Interest-only versus repayment

The lower monthly payment of an interest-only mortgage may appear attractive, but the total cost is considerably higher than a repayment mortgage at the same rate. With a repayment mortgage, each payment reduces the capital balance, so less interest accrues over time. With interest-only, the balance never reduces, meaning interest is charged on the full loan for the entire term. The difference in total interest paid can be substantial on a long-term mortgage.

Frequently asked questions

Who can get an interest-only mortgage?

Interest-only mortgages are available to residential and buy-to-let borrowers, but lenders apply strict eligibility criteria. Residential interest-only applicants typically need a high income, a low LTV (often below 75%), and a documented repayment strategy. Buy-to-let mortgages are more commonly offered on an interest-only basis, as rental income is expected to service the interest and the property itself is the repayment vehicle.

What repayment strategies do lenders accept?

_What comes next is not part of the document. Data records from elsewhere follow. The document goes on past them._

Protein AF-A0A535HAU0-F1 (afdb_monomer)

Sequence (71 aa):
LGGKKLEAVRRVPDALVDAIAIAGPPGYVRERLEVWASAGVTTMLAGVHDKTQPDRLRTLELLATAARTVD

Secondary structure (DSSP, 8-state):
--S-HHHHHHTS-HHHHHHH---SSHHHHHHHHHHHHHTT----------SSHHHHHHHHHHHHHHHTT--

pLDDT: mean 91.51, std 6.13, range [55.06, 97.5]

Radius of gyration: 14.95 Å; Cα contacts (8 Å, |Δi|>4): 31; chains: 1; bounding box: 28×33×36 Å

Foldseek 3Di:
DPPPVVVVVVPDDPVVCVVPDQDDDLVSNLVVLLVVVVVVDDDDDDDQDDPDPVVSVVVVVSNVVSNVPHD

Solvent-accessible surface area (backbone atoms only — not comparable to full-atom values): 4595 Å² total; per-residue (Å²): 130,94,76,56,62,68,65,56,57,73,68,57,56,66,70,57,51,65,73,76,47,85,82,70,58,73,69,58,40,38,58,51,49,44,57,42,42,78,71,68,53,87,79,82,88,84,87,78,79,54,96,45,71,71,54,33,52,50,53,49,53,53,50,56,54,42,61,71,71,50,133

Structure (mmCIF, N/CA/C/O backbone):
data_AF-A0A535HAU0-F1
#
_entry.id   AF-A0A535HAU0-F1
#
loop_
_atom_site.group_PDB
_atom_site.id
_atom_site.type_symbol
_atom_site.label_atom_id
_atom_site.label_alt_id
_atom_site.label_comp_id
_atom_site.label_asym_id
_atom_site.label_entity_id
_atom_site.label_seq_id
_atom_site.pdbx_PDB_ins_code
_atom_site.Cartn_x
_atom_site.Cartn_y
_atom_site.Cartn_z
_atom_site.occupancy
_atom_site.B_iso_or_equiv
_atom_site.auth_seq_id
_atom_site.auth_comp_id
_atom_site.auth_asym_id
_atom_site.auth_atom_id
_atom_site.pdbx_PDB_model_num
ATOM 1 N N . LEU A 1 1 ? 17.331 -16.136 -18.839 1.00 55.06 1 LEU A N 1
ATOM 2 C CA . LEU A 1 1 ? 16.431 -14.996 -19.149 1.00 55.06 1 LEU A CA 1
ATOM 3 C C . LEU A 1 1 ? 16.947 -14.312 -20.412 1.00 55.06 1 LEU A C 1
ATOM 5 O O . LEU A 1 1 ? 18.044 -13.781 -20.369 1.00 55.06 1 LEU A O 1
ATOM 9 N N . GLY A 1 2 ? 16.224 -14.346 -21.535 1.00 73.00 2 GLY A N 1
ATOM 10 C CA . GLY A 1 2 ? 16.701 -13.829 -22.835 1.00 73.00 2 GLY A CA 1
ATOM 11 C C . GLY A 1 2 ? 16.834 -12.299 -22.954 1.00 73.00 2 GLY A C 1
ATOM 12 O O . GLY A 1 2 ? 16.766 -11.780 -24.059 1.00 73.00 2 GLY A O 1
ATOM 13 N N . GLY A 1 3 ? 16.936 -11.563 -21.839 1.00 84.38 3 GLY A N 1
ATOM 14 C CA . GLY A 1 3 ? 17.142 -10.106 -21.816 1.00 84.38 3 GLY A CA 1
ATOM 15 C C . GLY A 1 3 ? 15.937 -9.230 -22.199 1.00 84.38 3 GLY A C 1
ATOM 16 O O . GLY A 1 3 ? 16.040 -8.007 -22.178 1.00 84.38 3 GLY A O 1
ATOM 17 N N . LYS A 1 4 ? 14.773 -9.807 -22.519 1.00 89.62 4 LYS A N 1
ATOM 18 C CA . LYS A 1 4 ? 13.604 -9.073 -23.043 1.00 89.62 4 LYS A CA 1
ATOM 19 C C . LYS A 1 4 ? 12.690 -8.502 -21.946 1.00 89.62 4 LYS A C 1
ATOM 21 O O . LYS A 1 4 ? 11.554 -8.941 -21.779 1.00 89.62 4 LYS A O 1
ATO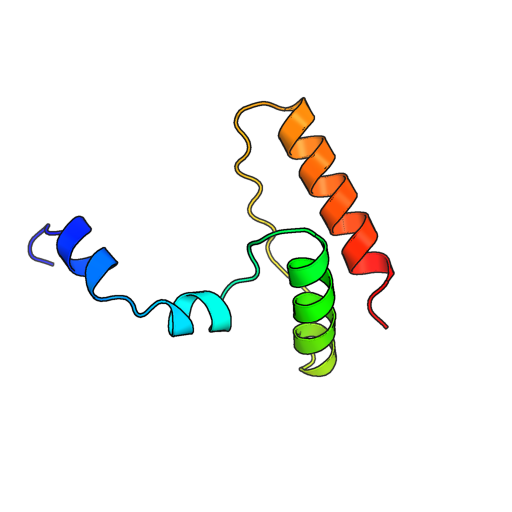M 26 N N . LYS A 1 5 ? 13.171 -7.504 -21.195 1.00 89.19 5 LYS A N 1
ATOM 27 C CA . LYS A 1 5 ? 12.459 -6.928 -20.031 1.00 89.19 5 LYS A CA 1
ATOM 28 C C . LYS A 1 5 ? 11.044 -6.420 -20.354 1.00 89.19 5 LYS A C 1
ATOM 30 O O . LYS A 1 5 ? 10.114 -6.727 -19.620 1.00 89.19 5 LYS A O 1
ATOM 35 N N . LEU A 1 6 ? 10.866 -5.673 -21.446 1.00 92.81 6 LEU A N 1
ATOM 36 C CA . LEU A 1 6 ? 9.561 -5.088 -21.794 1.00 92.81 6 LEU A CA 1
ATOM 37 C C . LEU A 1 6 ? 8.518 -6.138 -22.196 1.00 92.81 6 LEU A C 1
ATOM 39 O O . LEU A 1 6 ? 7.349 -5.998 -21.853 1.00 92.81 6 LEU A O 1
ATOM 43 N N . GLU A 1 7 ? 8.935 -7.197 -22.893 1.00 92.19 7 GLU A N 1
ATOM 44 C CA . GLU A 1 7 ? 8.039 -8.302 -23.249 1.00 92.19 7 GLU A CA 1
ATOM 45 C C . GLU A 1 7 ? 7.561 -9.038 -21.992 1.00 92.19 7 GLU A C 1
ATOM 47 O O . GLU A 1 7 ? 6.383 -9.358 -21.881 1.00 92.19 7 GLU A O 1
ATOM 52 N N . ALA A 1 8 ? 8.458 -9.247 -21.023 1.00 92.00 8 ALA A N 1
ATOM 53 C CA . ALA A 1 8 ? 8.108 -9.862 -19.748 1.00 92.00 8 ALA A CA 1
ATOM 54 C C . ALA A 1 8 ? 7.108 -9.009 -18.951 1.00 92.00 8 ALA A C 1
ATOM 56 O O . ALA A 1 8 ? 6.122 -9.550 -18.465 1.00 92.00 8 ALA A O 1
ATOM 57 N N . VAL A 1 9 ? 7.314 -7.687 -18.875 1.00 91.88 9 VAL A N 1
ATOM 58 C CA . VAL A 1 9 ? 6.386 -6.765 -18.191 1.00 91.88 9 VAL A CA 1
ATOM 59 C C . VAL A 1 9 ? 4.986 -6.834 -18.801 1.00 91.88 9 VAL A C 1
ATOM 61 O O . VAL A 1 9 ? 4.017 -6.956 -18.068 1.00 91.88 9 VAL A O 1
ATOM 64 N N . ARG A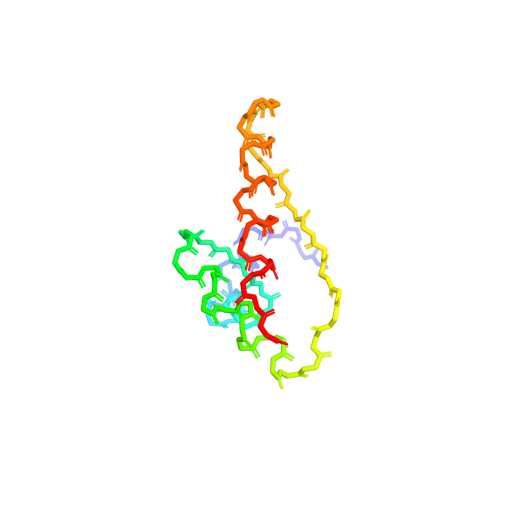 1 10 ? 4.869 -6.838 -20.134 1.00 92.12 10 ARG A N 1
ATOM 65 C CA . ARG A 1 10 ? 3.565 -6.905 -20.823 1.00 92.12 10 ARG A CA 1
ATOM 66 C C . ARG A 1 10 ? 2.804 -8.216 -20.608 1.00 92.12 10 ARG A C 1
ATOM 68 O O . ARG A 1 10 ? 1.619 -8.273 -20.907 1.00 92.12 10 ARG A O 1
ATOM 75 N N . ARG A 1 11 ? 3.479 -9.277 -20.157 1.00 93.88 11 ARG A N 1
ATOM 76 C CA . ARG A 1 11 ? 2.843 -10.564 -19.836 1.00 93.88 11 ARG A CA 1
ATOM 77 C C . ARG A 1 11 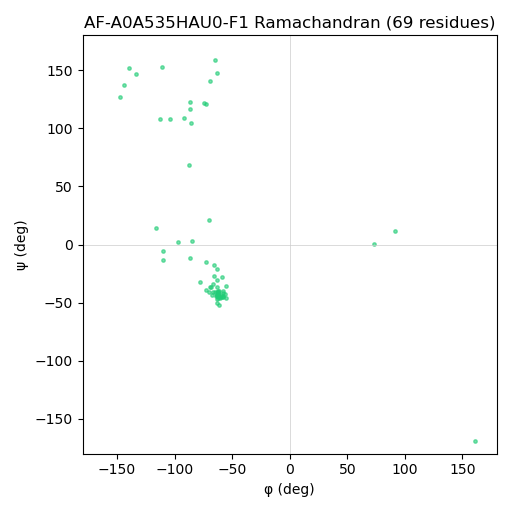? 2.300 -10.613 -18.408 1.00 93.88 11 ARG A C 1
ATOM 79 O O . ARG A 1 11 ? 1.594 -11.563 -18.087 1.00 93.88 11 ARG A O 1
ATOM 86 N N . VAL A 1 12 ? 2.647 -9.644 -17.559 1.00 92.81 12 VAL A N 1
ATOM 87 C CA . VAL A 1 12 ? 2.119 -9.553 -16.195 1.00 92.81 12 VAL A CA 1
ATOM 88 C C . VAL A 1 12 ? 0.672 -9.059 -16.277 1.00 92.81 12 VAL A C 1
ATOM 90 O O . VAL A 1 12 ? 0.454 -7.985 -16.831 1.00 92.81 12 VAL A O 1
ATOM 93 N N . PRO A 1 13 ? -0.316 -9.812 -15.763 1.00 95.88 13 PRO A N 1
ATOM 94 C CA . PRO A 1 13 ? -1.702 -9.357 -15.745 1.00 95.88 13 PRO A CA 1
ATOM 95 C C . PRO A 1 13 ? -1.900 -8.193 -14.770 1.00 95.88 13 PRO A C 1
ATOM 97 O O . PRO A 1 13 ? -1.398 -8.252 -13.647 1.00 95.88 13 PRO A O 1
ATOM 100 N N . ASP A 1 14 ? -2.711 -7.203 -15.143 1.00 92.69 14 ASP A N 1
ATOM 101 C CA . ASP A 1 14 ? -3.038 -6.060 -14.270 1.00 92.69 14 ASP A CA 1
ATOM 102 C C . ASP A 1 14 ? -3.675 -6.520 -12.949 1.00 92.69 14 ASP A C 1
ATOM 104 O O . ASP A 1 14 ? -3.274 -6.085 -11.874 1.00 92.69 14 ASP A O 1
ATOM 108 N N . ALA A 1 15 ? -4.557 -7.523 -13.011 1.00 93.25 15 ALA A N 1
ATOM 109 C CA . ALA A 1 15 ? -5.193 -8.104 -11.828 1.00 93.25 15 ALA A CA 1
ATOM 110 C C . ALA A 1 15 ? -4.189 -8.680 -10.810 1.00 93.25 15 ALA A C 1
ATOM 112 O O . ALA A 1 15 ? -4.472 -8.711 -9.614 1.00 93.25 15 ALA A O 1
ATOM 113 N N 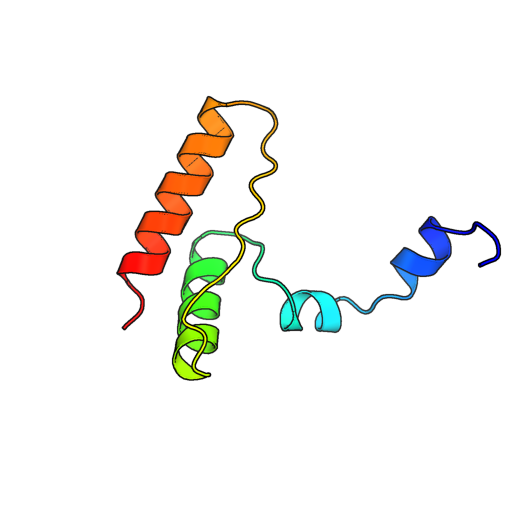. LEU A 1 16 ? -3.010 -9.134 -11.260 1.00 94.62 16 LEU A N 1
ATOM 114 C CA . LEU A 1 16 ? -1.960 -9.564 -10.338 1.00 94.62 16 LEU A CA 1
ATOM 115 C C . LEU A 1 16 ? -1.371 -8.362 -9.596 1.00 94.62 16 LEU A C 1
ATOM 117 O O . LEU A 1 16 ? -1.131 -8.459 -8.397 1.00 94.62 16 LEU A O 1
ATOM 121 N N . VAL A 1 17 ? -1.154 -7.242 -10.289 1.00 91.56 17 VAL A N 1
ATOM 122 C CA . VAL A 1 17 ? -0.643 -6.003 -9.688 1.00 91.56 17 VAL A CA 1
ATOM 123 C C . VAL A 1 17 ? -1.607 -5.502 -8.610 1.00 91.56 17 VAL A C 1
ATOM 125 O O . VAL A 1 17 ? -1.167 -5.238 -7.494 1.00 91.56 17 VAL A O 1
ATOM 128 N N . ASP A 1 18 ? -2.910 -5.484 -8.892 1.00 90.69 18 ASP A N 1
ATOM 129 C CA . ASP A 1 18 ? -3.949 -5.056 -7.939 1.00 90.69 18 ASP A CA 1
ATOM 130 C C . ASP A 1 18 ? -4.080 -5.981 -6.714 1.00 90.69 18 ASP A C 1
ATOM 132 O O . ASP A 1 18 ? -4.508 -5.566 -5.628 1.00 90.69 18 ASP A O 1
ATOM 136 N N . ALA A 1 19 ? -3.717 -7.256 -6.880 1.00 91.50 19 ALA A N 1
ATOM 137 C CA . ALA A 1 19 ? -3.731 -8.234 -5.801 1.00 91.50 19 ALA A CA 1
ATOM 138 C C . ALA A 1 19 ? -2.526 -8.091 -4.858 1.00 91.50 19 ALA A C 1
ATOM 140 O O . ALA A 1 19 ? -2.662 -8.367 -3.668 1.00 91.50 19 ALA A O 1
ATOM 141 N N . ILE A 1 20 ? -1.362 -7.671 -5.369 1.00 92.69 20 ILE A N 1
ATOM 142 C CA . ILE A 1 20 ? -0.096 -7.665 -4.609 1.00 92.69 20 ILE A CA 1
ATOM 143 C C . ILE A 1 20 ? 0.412 -6.270 -4.242 1.00 92.69 20 ILE A C 1
ATOM 145 O O . ILE A 1 20 ? 1.416 -6.156 -3.538 1.00 92.69 20 ILE A O 1
ATOM 149 N N . ALA A 1 21 ? -0.235 -5.210 -4.720 1.00 93.75 21 ALA A N 1
ATOM 150 C CA . ALA A 1 21 ? 0.154 -3.836 -4.449 1.00 93.75 2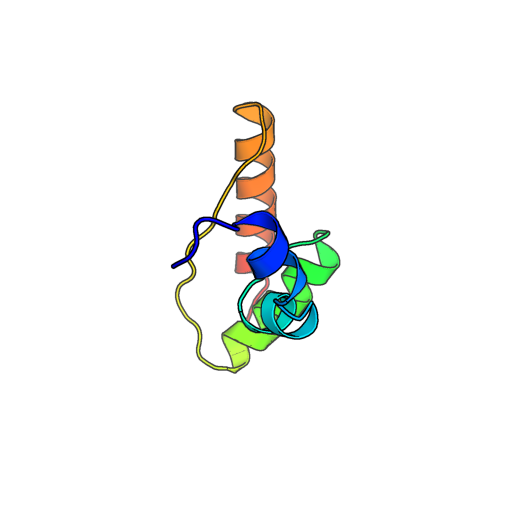1 ALA A CA 1
ATOM 151 C C . ALA A 1 21 ? -1.069 -2.944 -4.209 1.00 93.75 21 ALA A C 1
ATOM 153 O O . ALA A 1 21 ? -2.147 -3.158 -4.757 1.00 93.75 21 ALA A O 1
ATOM 154 N N . ILE A 1 22 ? -0.867 -1.895 -3.411 1.00 93.62 22 ILE A N 1
ATOM 155 C CA . ILE A 1 22 ? -1.828 -0.805 -3.241 1.00 93.62 22 ILE A CA 1
ATOM 156 C C . ILE A 1 22 ? -1.204 0.447 -3.852 1.00 93.62 22 ILE A C 1
ATOM 158 O O . ILE A 1 22 ? -0.258 1.010 -3.303 1.00 93.62 22 ILE A O 1
ATOM 162 N N . ALA A 1 23 ? -1.720 0.872 -5.003 1.00 91.38 23 ALA A N 1
ATOM 163 C CA . ALA A 1 23 ? -1.282 2.082 -5.687 1.00 91.38 23 ALA A CA 1
ATOM 164 C C . ALA A 1 23 ? -2.466 2.720 -6.412 1.00 91.38 23 ALA A C 1
ATOM 166 O O . ALA A 1 23 ? -3.155 2.058 -7.182 1.00 91.38 23 ALA A O 1
ATOM 167 N N . GLY A 1 24 ? -2.715 4.003 -6.167 1.00 90.56 24 GLY A N 1
ATOM 168 C CA . GLY A 1 24 ? -3.845 4.690 -6.775 1.00 90.56 24 GLY A CA 1
ATOM 169 C C . GLY A 1 24 ? -4.233 5.973 -6.044 1.00 90.56 24 GLY A C 1
ATOM 170 O O . GLY A 1 24 ? -3.488 6.450 -5.185 1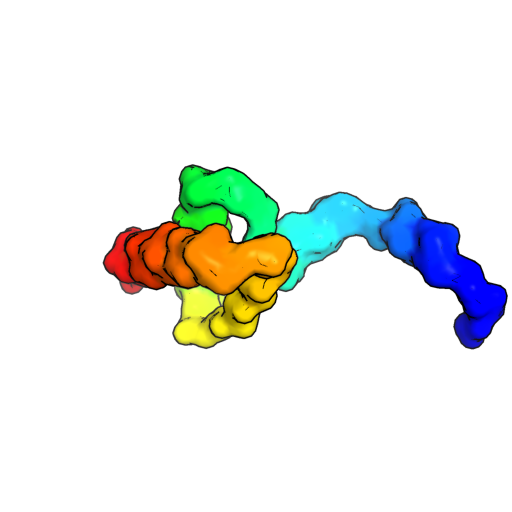.00 90.56 24 GLY A O 1
ATOM 171 N N . PRO A 1 25 ? -5.395 6.552 -6.388 1.00 91.62 25 PRO A N 1
ATOM 172 C CA . PRO A 1 25 ? -5.905 7.746 -5.729 1.00 91.62 25 PRO A CA 1
ATOM 173 C C . PRO A 1 25 ? -6.242 7.483 -4.247 1.00 91.62 25 PRO A C 1
ATOM 175 O O . PRO A 1 25 ? -6.512 6.341 -3.871 1.00 91.62 25 PRO A O 1
ATOM 178 N N . PRO A 1 26 ? -6.298 8.526 -3.395 1.00 89.88 26 PRO A N 1
ATOM 179 C CA . PRO A 1 26 ? -6.444 8.361 -1.945 1.00 89.88 26 PRO A CA 1
ATOM 180 C C . PRO A 1 26 ? -7.658 7.535 -1.489 1.00 89.88 26 PRO A C 1
ATOM 182 O O . PRO A 1 26 ? -7.548 6.798 -0.514 1.00 89.88 26 PRO A O 1
ATOM 185 N N . GLY A 1 27 ? -8.800 7.642 -2.181 1.00 91.88 27 GLY A N 1
ATOM 186 C CA . GLY A 1 27 ? -9.999 6.848 -1.872 1.00 91.88 27 GLY A CA 1
ATOM 187 C C . GLY A 1 27 ? -9.765 5.348 -2.065 1.00 91.88 27 GLY A C 1
ATOM 188 O O . GLY A 1 27 ? -9.957 4.576 -1.133 1.00 91.88 27 GLY A O 1
ATOM 189 N N . TYR A 1 28 ? -9.220 4.969 -3.225 1.00 92.62 28 TYR A N 1
ATOM 190 C CA . TYR A 1 28 ? -8.848 3.585 -3.529 1.00 92.62 28 TYR A CA 1
ATOM 191 C C . TYR A 1 28 ? -7.847 3.028 -2.512 1.00 92.62 28 TYR A C 1
ATOM 193 O O . TYR A 1 28 ? -8.012 1.924 -2.006 1.00 92.62 28 TYR A O 1
ATOM 201 N N . VAL A 1 29 ? -6.816 3.807 -2.168 1.00 93.69 29 VAL A N 1
ATOM 202 C CA . VAL A 1 29 ? -5.804 3.379 -1.191 1.00 93.69 29 VAL A CA 1
ATOM 203 C C . VAL A 1 29 ? -6.440 3.080 0.168 1.00 93.69 29 VAL A C 1
ATOM 205 O O . VAL A 1 29 ? -6.115 2.057 0.760 1.00 93.69 29 VAL A O 1
ATOM 208 N N . ARG A 1 30 ? -7.366 3.922 0.645 1.00 93.50 30 ARG A N 1
ATOM 209 C CA . ARG A 1 30 ? -8.062 3.711 1.925 1.00 93.50 30 ARG A CA 1
ATOM 210 C C . ARG A 1 30 ? -8.867 2.412 1.934 1.00 93.50 30 ARG A C 1
ATOM 212 O O . ARG A 1 30 ? -8.647 1.581 2.806 1.00 93.50 30 ARG A O 1
ATOM 219 N N . GLU A 1 31 ? -9.718 2.212 0.930 1.00 94.06 31 GLU A N 1
ATOM 220 C CA . GLU A 1 31 ? -10.546 1.003 0.804 1.00 94.06 31 GLU A CA 1
ATOM 221 C C . GLU A 1 31 ? -9.683 -0.267 0.752 1.00 94.06 31 GLU A C 1
ATOM 223 O O . GLU A 1 31 ? -9.975 -1.279 1.390 1.00 94.06 31 GLU A O 1
ATOM 228 N N . ARG A 1 32 ? -8.568 -0.229 0.012 1.00 95.12 32 ARG A N 1
ATOM 229 C CA . ARG A 1 32 ? -7.663 -1.380 -0.082 1.00 95.12 32 ARG A CA 1
ATOM 230 C C . ARG A 1 32 ? -6.923 -1.657 1.223 1.00 95.12 32 ARG A C 1
ATOM 232 O O . ARG A 1 32 ? -6.727 -2.831 1.535 1.00 95.12 32 ARG A O 1
ATOM 239 N N . LEU A 1 33 ? -6.537 -0.621 1.971 1.00 94.69 33 LEU A N 1
ATOM 240 C CA . LEU A 1 33 ? -5.899 -0.779 3.278 1.00 94.69 33 LEU A CA 1
ATOM 241 C C . LEU A 1 33 ? -6.833 -1.473 4.279 1.00 94.69 33 LEU A C 1
ATOM 243 O O . LEU A 1 33 ? -6.384 -2.395 4.952 1.00 94.69 33 LEU A O 1
ATOM 247 N N . GLU A 1 34 ? -8.120 -1.117 4.318 1.00 95.19 34 GLU A N 1
ATOM 248 C CA . GLU A 1 34 ? -9.121 -1.795 5.163 1.00 95.19 34 GLU A CA 1
ATOM 249 C C . GLU A 1 34 ? -9.270 -3.280 4.794 1.00 95.19 34 GLU A C 1
ATOM 251 O O . GLU A 1 34 ? -9.247 -4.166 5.653 1.00 95.19 34 GLU A O 1
ATOM 256 N N . VAL A 1 35 ? -9.334 -3.590 3.496 1.00 94.88 35 VAL A N 1
ATOM 257 C 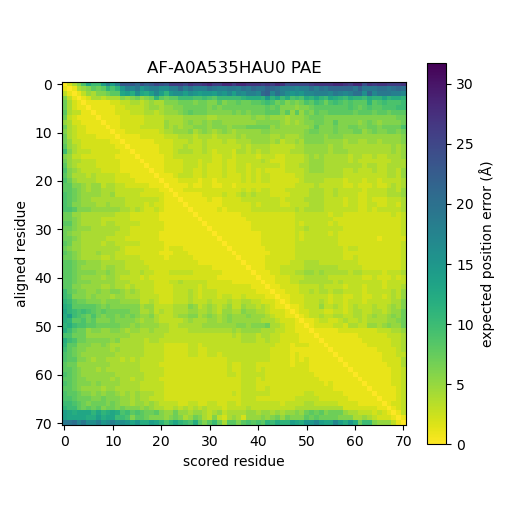CA . VAL A 1 35 ? -9.395 -4.985 3.030 1.00 94.88 35 VAL A CA 1
ATOM 258 C C . VAL A 1 35 ? -8.139 -5.770 3.426 1.00 94.88 35 VAL A C 1
ATOM 260 O O . VAL A 1 35 ? -8.239 -6.932 3.805 1.00 94.88 35 VAL A O 1
ATOM 263 N N . TRP A 1 36 ? -6.949 -5.174 3.349 1.00 94.75 36 TRP A N 1
ATOM 264 C CA . TRP A 1 36 ? -5.711 -5.867 3.727 1.00 94.75 36 TRP A CA 1
ATOM 265 C C . TRP A 1 36 ? -5.592 -6.037 5.244 1.00 94.75 36 TRP A C 1
ATOM 267 O O . TRP A 1 36 ? -5.186 -7.104 5.706 1.00 94.75 36 TRP A O 1
ATOM 277 N N . ALA A 1 37 ? -5.988 -5.029 6.020 1.00 94.44 37 ALA A N 1
ATOM 278 C CA . ALA A 1 37 ? -6.014 -5.108 7.475 1.00 94.44 37 ALA A CA 1
ATOM 279 C C . ALA A 1 37 ? -6.991 -6.183 7.971 1.00 94.44 37 ALA A C 1
ATOM 281 O O . ALA A 1 37 ? -6.606 -7.016 8.790 1.00 94.44 37 ALA A O 1
ATOM 282 N N . SER A 1 38 ? -8.197 -6.268 7.394 1.00 95.38 38 SER A N 1
ATOM 283 C CA . SER A 1 38 ? -9.155 -7.342 7.716 1.00 95.38 38 SER A CA 1
ATOM 284 C C . SER A 1 38 ? -8.654 -8.747 7.345 1.00 95.38 38 SER A C 1
ATOM 286 O O . SER A 1 38 ? -9.091 -9.734 7.935 1.00 95.38 38 SER A O 1
ATOM 288 N N . ALA A 1 39 ? -7.684 -8.853 6.429 1.00 95.31 39 ALA A N 1
ATOM 289 C CA . ALA A 1 39 ? -6.973 -10.092 6.112 1.00 95.31 39 ALA A CA 1
ATOM 290 C C . ALA A 1 39 ? -5.778 -10.387 7.052 1.00 95.31 39 ALA A C 1
ATOM 292 O O . ALA A 1 39 ? -5.066 -11.371 6.849 1.00 95.31 39 ALA A O 1
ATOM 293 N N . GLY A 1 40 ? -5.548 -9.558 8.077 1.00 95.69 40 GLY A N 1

Lenders accept a range of repayment vehicles. Common options include an endowment policy, a stocks and shares ISA, a pension (where the tax-free lump sum will cover the loan), the planned sale of another property, or the sale of the mortgaged property itself. Lenders will assess the credibility and projected value of the repayment vehicle against the outstanding balance.

Can I switch from interest-only to repayment?

Yes — most lenders allow borrowers to switch to a repayment basis at any point, subject to affordability assessment. Switching increases the monthly payment but reduces the capital over time, removing the need for a separate repayment strategy. Many borrowers switch to part-and-part arrangements, where a portion of the loan is on repayment.

Is the monthly payment shown here accurate?

The calculator assumes a constant interest rate throughout the term. If you are on a tracker or variable rate, your actual payments will change as the underlying rate moves. For fixed-rate periods the figure is accurate for the duration of the fix.